我們初始化設定、損失以及最佳化器，將用於反覆調整我們的網格以符合目標 RGB 影像

在 [ ]

# Number of views to optimize over in each SGD iteration
num_views_per_iteration = 2
# Number of optimization steps
Niter = 2000
# Plot period for the losses
plot_period = 250

%matplotlib inline

# Optimize using rendered RGB image loss, rendered silhouette image loss, mesh 
# edge loss, mesh normal consistency, and mesh laplacian smoothing
losses = {"rgb": {"weight": 1.0, "values": []},
          "silhouette": {"weight": 1.0, "values": []},
          "edge": {"weight": 1.0, "values": []},
          "normal": {"weight": 0.01, "values": []},
          "laplacian": {"weight": 1.0, "values": []},
         }

# We will learn to deform the source mesh by offsetting its vertices
# The shape of the deform parameters is equal to the total number of vertices in 
# src_mesh
verts_shape = src_mesh.verts_packed().shape
deform_verts = torch.full(verts_shape, 0.0, device=device, requires_grad=True)

# We will also learn per vertex colors for our sphere mesh that define texture 
# of the mesh
sphere_verts_rgb = torch.full([1, verts_shape[0], 3], 0.5, device=device, requires_grad=True)

# The optimizer
optimizer = torch.optim.SGD([deform_verts, sphere_verts_rgb], lr=1.0, momentum=0.9)

我們編寫一個最佳化迴圈來反覆優化我們預測的網格及其頂點色彩，從球體網格中變成一個符合目標影像的網格

在 [ ]

loop = tqdm(range(Niter))

for i in loop:
    # Initialize optimizer
    optimizer.zero_grad()
    
    # Deform the mesh
    new_src_mesh = src_mesh.offset_verts(deform_verts)
    
    # Add per vertex colors to texture the mesh
    new_src_mesh.textures = TexturesVertex(verts_features=sphere_verts_rgb) 
    
    # Losses to smooth /regularize the mesh shape
    loss = {k: torch.tensor(0.0, device=device) for k in losses}
    update_mesh_shape_prior_losses(new_src_mesh, loss)
    
    # Randomly select two views to optimize over in this iteration.  Compared
    # to using just one view, this helps resolve ambiguities between updating
    # mesh shape vs. updating mesh texture
    for j in np.random.permutation(num_views).tolist()[:num_views_per_iteration]:
        images_predicted = renderer_textured(new_src_mesh, cameras=target_cameras[j], lights=lights)

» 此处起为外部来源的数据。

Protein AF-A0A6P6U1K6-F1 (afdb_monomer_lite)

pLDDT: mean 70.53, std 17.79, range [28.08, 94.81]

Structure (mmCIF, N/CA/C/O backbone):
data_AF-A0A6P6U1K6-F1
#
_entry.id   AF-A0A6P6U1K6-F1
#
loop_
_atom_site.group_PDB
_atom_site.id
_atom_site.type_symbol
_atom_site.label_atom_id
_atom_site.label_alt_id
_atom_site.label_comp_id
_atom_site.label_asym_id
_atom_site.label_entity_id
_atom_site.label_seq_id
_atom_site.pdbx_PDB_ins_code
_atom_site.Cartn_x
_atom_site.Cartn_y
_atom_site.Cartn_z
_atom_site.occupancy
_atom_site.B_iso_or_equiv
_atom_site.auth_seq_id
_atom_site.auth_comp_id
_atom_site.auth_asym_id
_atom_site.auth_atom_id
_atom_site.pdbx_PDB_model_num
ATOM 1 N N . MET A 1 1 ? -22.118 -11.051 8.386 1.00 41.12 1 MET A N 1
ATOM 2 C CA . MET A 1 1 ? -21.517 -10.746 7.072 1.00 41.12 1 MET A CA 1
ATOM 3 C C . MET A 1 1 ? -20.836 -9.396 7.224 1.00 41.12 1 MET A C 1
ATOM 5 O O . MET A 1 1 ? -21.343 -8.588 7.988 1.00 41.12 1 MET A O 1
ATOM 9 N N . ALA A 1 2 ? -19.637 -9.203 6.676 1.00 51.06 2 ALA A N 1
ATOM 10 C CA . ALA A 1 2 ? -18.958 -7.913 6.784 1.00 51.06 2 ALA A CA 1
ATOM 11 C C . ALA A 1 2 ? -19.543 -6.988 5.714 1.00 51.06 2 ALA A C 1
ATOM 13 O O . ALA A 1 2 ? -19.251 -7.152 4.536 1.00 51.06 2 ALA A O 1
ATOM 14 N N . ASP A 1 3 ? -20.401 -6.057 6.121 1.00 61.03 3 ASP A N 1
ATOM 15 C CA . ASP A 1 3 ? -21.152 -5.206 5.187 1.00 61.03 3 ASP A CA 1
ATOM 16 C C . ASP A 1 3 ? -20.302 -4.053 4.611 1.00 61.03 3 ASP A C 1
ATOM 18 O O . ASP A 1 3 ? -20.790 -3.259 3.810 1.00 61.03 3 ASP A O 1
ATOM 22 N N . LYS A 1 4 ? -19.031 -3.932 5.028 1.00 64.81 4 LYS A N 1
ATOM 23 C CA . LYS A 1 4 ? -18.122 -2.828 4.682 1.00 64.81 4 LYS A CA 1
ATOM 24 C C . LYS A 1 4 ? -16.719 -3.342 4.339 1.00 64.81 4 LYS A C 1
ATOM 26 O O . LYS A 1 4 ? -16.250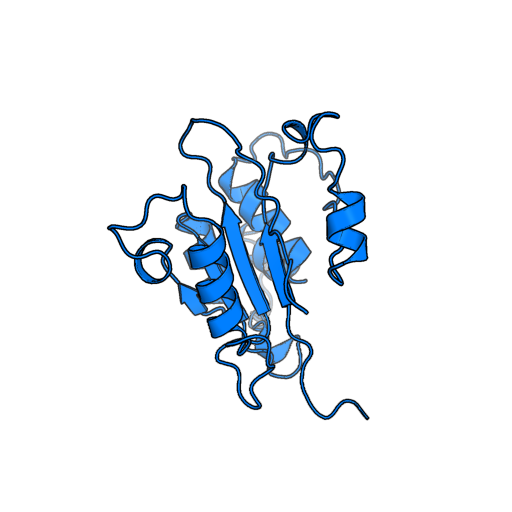 -4.267 5.011 1.00 64.81 4 LYS A O 1
ATOM 31 N N . PRO A 1 5 ? -16.029 -2.735 3.353 1.00 66.25 5 PRO A N 1
ATOM 32 C CA . PRO A 1 5 ? -14.653 -3.089 3.033 1.00 66.25 5 PRO A CA 1
ATOM 33 C C . PRO A 1 5 ? -13.730 -2.808 4.225 1.00 66.25 5 PRO A C 1
ATOM 35 O O . PRO A 1 5 ? -13.877 -1.811 4.939 1.00 66.25 5 PRO A O 1
ATOM 38 N N . SER A 1 6 ? -12.773 -3.708 4.457 1.00 77.69 6 SER A N 1
ATOM 39 C CA . SER A 1 6 ? -11.695 -3.475 5.418 1.00 77.69 6 SER A CA 1
ATOM 40 C C . SER A 1 6 ? -10.841 -2.294 4.967 1.00 77.69 6 SER A C 1
ATOM 42 O O . SER A 1 6 ? -10.655 -2.078 3.773 1.00 77.69 6 SER A O 1
ATOM 44 N N . ARG A 1 7 ? -10.319 -1.534 5.933 1.00 82.31 7 ARG A N 1
ATOM 45 C CA . ARG A 1 7 ? -9.511 -0.344 5.665 1.00 82.31 7 ARG A CA 1
ATOM 46 C C . ARG A 1 7 ? -8.091 -0.544 6.150 1.00 82.31 7 ARG A C 1
ATOM 48 O O . ARG A 1 7 ? -7.902 -0.987 7.282 1.00 82.31 7 ARG A O 1
ATOM 55 N N . ALA A 1 8 ? -7.117 -0.208 5.317 1.00 81.88 8 ALA A N 1
ATOM 56 C CA . ALA A 1 8 ? -5.714 -0.452 5.607 1.00 81.88 8 ALA A CA 1
ATOM 57 C C . ALA A 1 8 ? -4.828 0.733 5.208 1.00 81.88 8 ALA A C 1
ATOM 59 O O . ALA A 1 8 ? -4.961 1.306 4.126 1.00 81.88 8 ALA A O 1
ATOM 60 N N . LEU A 1 9 ? -3.883 1.056 6.091 1.00 80.50 9 LEU A N 1
ATOM 61 C CA . LEU A 1 9 ? -2.726 1.891 5.788 1.00 80.50 9 LEU A CA 1
ATOM 62 C C . LEU A 1 9 ? -1.520 0.972 5.611 1.00 80.50 9 LEU A C 1
ATOM 64 O O . LEU A 1 9 ? -1.183 0.215 6.521 1.00 80.50 9 LEU A O 1
ATOM 68 N N . VAL A 1 10 ? -0.858 1.061 4.465 1.00 79.94 10 VAL A N 1
ATOM 69 C CA . VAL A 1 10 ? 0.354 0.303 4.167 1.00 79.94 10 VAL A CA 1
ATOM 70 C C . VAL A 1 10 ? 1.510 1.280 4.005 1.00 79.94 10 VAL A C 1
ATOM 72 O O . VAL A 1 10 ? 1.522 2.120 3.104 1.00 79.94 10 VAL A O 1
ATOM 75 N N . LEU A 1 11 ? 2.489 1.164 4.900 1.00 75.00 11 LEU A N 1
ATOM 76 C CA . LEU A 1 11 ? 3.738 1.913 4.825 1.00 75.00 11 LEU A CA 1
ATOM 77 C C . LEU A 1 11 ? 4.736 1.094 4.009 1.00 75.00 11 LEU A C 1
ATOM 79 O O . LEU A 1 11 ? 5.157 0.018 4.433 1.00 75.00 11 LEU A O 1
ATOM 83 N N . TYR A 1 12 ? 5.094 1.597 2.833 1.00 71.56 12 TYR A N 1
ATOM 84 C CA . TYR A 1 12 ? 6.024 0.935 1.929 1.00 71.56 12 TYR A CA 1
ATOM 85 C C . TYR A 1 12 ? 7.393 1.617 1.988 1.00 71.56 12 TYR A C 1
ATOM 87 O O . TYR A 1 12 ? 7.543 2.788 1.634 1.00 71.56 12 TYR A O 1
ATOM 95 N N . GLY A 1 13 ? 8.394 0.875 2.459 1.00 69.31 13 GLY A N 1
ATOM 96 C CA . GLY A 1 13 ? 9.758 1.359 2.642 1.00 69.31 13 GLY A CA 1
ATOM 97 C C . GLY A 1 13 ? 10.780 0.404 2.047 1.00 69.31 13 GLY A C 1
ATOM 98 O O . GLY A 1 13 ? 11.330 -0.428 2.771 1.00 69.31 13 GLY A O 1
ATOM 99 N N . ASP A 1 14 ? 11.046 0.522 0.745 1.00 68.31 14 ASP A N 1
ATOM 100 C CA . ASP A 1 14 ? 12.130 -0.236 0.113 1.00 68.31 14 ASP A CA 1
ATOM 101 C C . ASP A 1 14 ? 13.487 0.163 0.724 1.00 68.31 14 ASP A C 1
ATOM 103 O O . ASP A 1 14 ? 13.775 1.340 0.939 1.00 68.31 14 ASP A O 1
ATOM 107 N N . GLY A 1 15 ? 14.309 -0.828 1.072 1.00 63.00 15 GLY A N 1
ATOM 108 C CA . GLY A 1 15 ? 15.615 -0.619 1.708 1.00 63.00 15 GLY A CA 1
ATOM 109 C C . GLY A 1 15 ? 15.592 -0.112 3.159 1.00 63.00 15 GLY A C 1
ATOM 110 O O . GLY A 1 15 ? 16.657 0.053 3.751 1.00 63.00 15 GLY A O 1
ATOM 111 N N . LEU A 1 16 ? 14.420 0.099 3.772 1.00 64.56 16 LEU A N 1
ATOM 112 C CA . LEU A 1 16 ? 14.323 0.628 5.141 1.00 64.56 16 LEU A CA 1
ATOM 113 C C . LEU A 1 16 ? 14.544 -0.433 6.231 1.00 64.56 16 LEU A C 1
ATOM 115 O O . LEU A 1 16 ? 14.880 -0.103 7.368 1.00 64.56 16 LEU A O 1
ATOM 119 N N . ALA A 1 17 ? 14.421 -1.718 5.889 1.00 65.06 17 ALA A N 1
ATOM 120 C CA . ALA A 1 17 ? 14.552 -2.813 6.850 1.00 65.06 17 ALA A CA 1
ATOM 121 C C . ALA A 1 17 ? 15.922 -2.843 7.557 1.00 65.06 17 ALA A C 1
ATOM 123 O O . ALA A 1 17 ? 15.982 -3.104 8.755 1.00 65.06 17 ALA A O 1
ATOM 124 N N . SER A 1 18 ? 17.022 -2.521 6.862 1.00 60.16 18 SER A N 1
ATOM 125 C CA . SER A 1 18 ? 18.375 -2.535 7.450 1.00 60.16 18 SER A CA 1
ATOM 126 C C . SER A 1 18 ? 18.626 -1.419 8.464 1.00 60.16 18 SER A C 1
ATOM 128 O O . SER A 1 18 ? 19.578 -1.488 9.235 1.00 60.16 18 SER A O 1
ATOM 130 N N . PHE A 1 19 ? 17.792 -0.382 8.464 1.00 62.97 19 PHE A N 1
ATOM 131 C CA . PHE A 1 19 ? 17.864 0.706 9.434 1.00 62.97 19 PHE A CA 1
ATOM 132 C C . PHE A 1 19 ? 17.059 0.396 10.705 1.00 62.97 19 PHE A C 1
ATOM 134 O O . PHE A 1 19 ? 17.131 1.149 11.677 1.00 62.97 19 PHE A O 1
ATOM 141 N N . ILE A 1 20 ? 16.318 -0.718 10.735 1.00 65.94 20 ILE A N 1
ATOM 142 C CA . ILE A 1 20 ? 15.693 -1.228 11.954 1.00 65.94 20 ILE A CA 1
ATOM 143 C C . ILE A 1 20 ? 16.798 -1.828 12.833 1.00 65.94 20 ILE A C 1
ATOM 145 O O . ILE A 1 20 ? 17.204 -2.976 12.683 1.00 65.94 20 ILE A O 1
ATOM 149 N N . SER A 1 21 ? 17.315 -1.025 13.759 1.00 63.41 21 SER A N 1
ATOM 150 C CA . SER A 1 21 ? 18.253 -1.463 14.794 1.00 63.41 21 SER A CA 1
ATOM 151 C C . SER A 1 21 ? 17.546 -2.113 15.999 1.00 63.41 21 SER A C 1
ATOM 153 O O . SER A 1 21 ? 16.368 -1.839 16.252 1.00 63.41 21 SER A O 1
ATOM 155 N N . PRO A 1 22 ? 18.276 -2.894 16.821 1.00 62.34 22 PRO A N 1
ATOM 156 C CA . PRO A 1 22 ? 17.763 -3.462 18.071 1.00 62.34 22 PRO A CA 1
ATOM 157 C C . PRO A 1 22 ? 17.256 -2.435 19.092 1.00 62.34 22 PRO A C 1
ATOM 159 O O . PRO A 1 22 ? 16.524 -2.806 20.000 1.00 62.34 22 PRO A O 1
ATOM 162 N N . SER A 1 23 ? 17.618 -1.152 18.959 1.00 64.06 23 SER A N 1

        # Squared L2 distance between the predicted silhouette and the target 
        # silhouette from our dataset
        predicted_silhouette = images_predicted[..., 3]
        loss_silhouette = ((predicted_silhouette - target_silhouette[j]) ** 2).mean()
        loss["silhouette"] += loss_silhouette / num_views_per_iteration
        
        # Squared L2 distance between the predicted RGB image and the target 
        # image from our dataset
        predicted_rgb = images_predicted[..., :3]
        loss_rgb = ((predicted_rgb - target_rgb[j]) ** 2).mean()
        loss["rgb"] += loss_rgb / num_views_per_iteration
    
    # Weighted sum of the losses
    sum_loss = torch.tensor(0.0, device=device)
    for k, l in loss.items():
        sum_loss += l * losses[k]["weight"]
        losses[k]["values"].append(float(l.detach().cpu()))
    
    # Print the losses
    loop.set_description("total_loss = %.6f" % sum_loss)
    
    # Plot mesh
    if i % plot_period == 0:
        visualize_prediction(new_src_mesh, renderer=renderer_textured, title="iter: %d" % i, silhouette=False)
        
    # Optimization step
    sum_loss.backward()
    optimizer.step()

在 [ ]

visualize_prediction(new_src_mesh, renderer=renderer_textured, silhouette=False)
plot_losses(losses)

儲存最終預測網格

4. 儲存最終預測網格¶

在 [ ]

# Fetch the verts and faces of the final predicted mesh
final_verts, final_faces = new_src_mesh.get_mesh_verts_faces(0)

# Scale normalize back to the original target size
final_verts = final_verts * scale + center

# Store the predicted mesh using save_obj
final_obj = os.path.join('./', 'final_model.obj')
save_obj(final_obj, final_verts, final_faces)

5. 結論¶

在本教學中，我們學習如何從 obj 檔案載入紋理網格，透過從多個視點渲染網格來建立一個合成資料集。我們展示如何設定一個最佳化迴圈來調整網格以符合觀察到的資料集影像，根據渲染的輪廓損失。接著我們使用一個基於渲染 RGB 影像的額外損失來擴充此最佳化迴圈，這讓我們能夠預測一個網格及其紋理。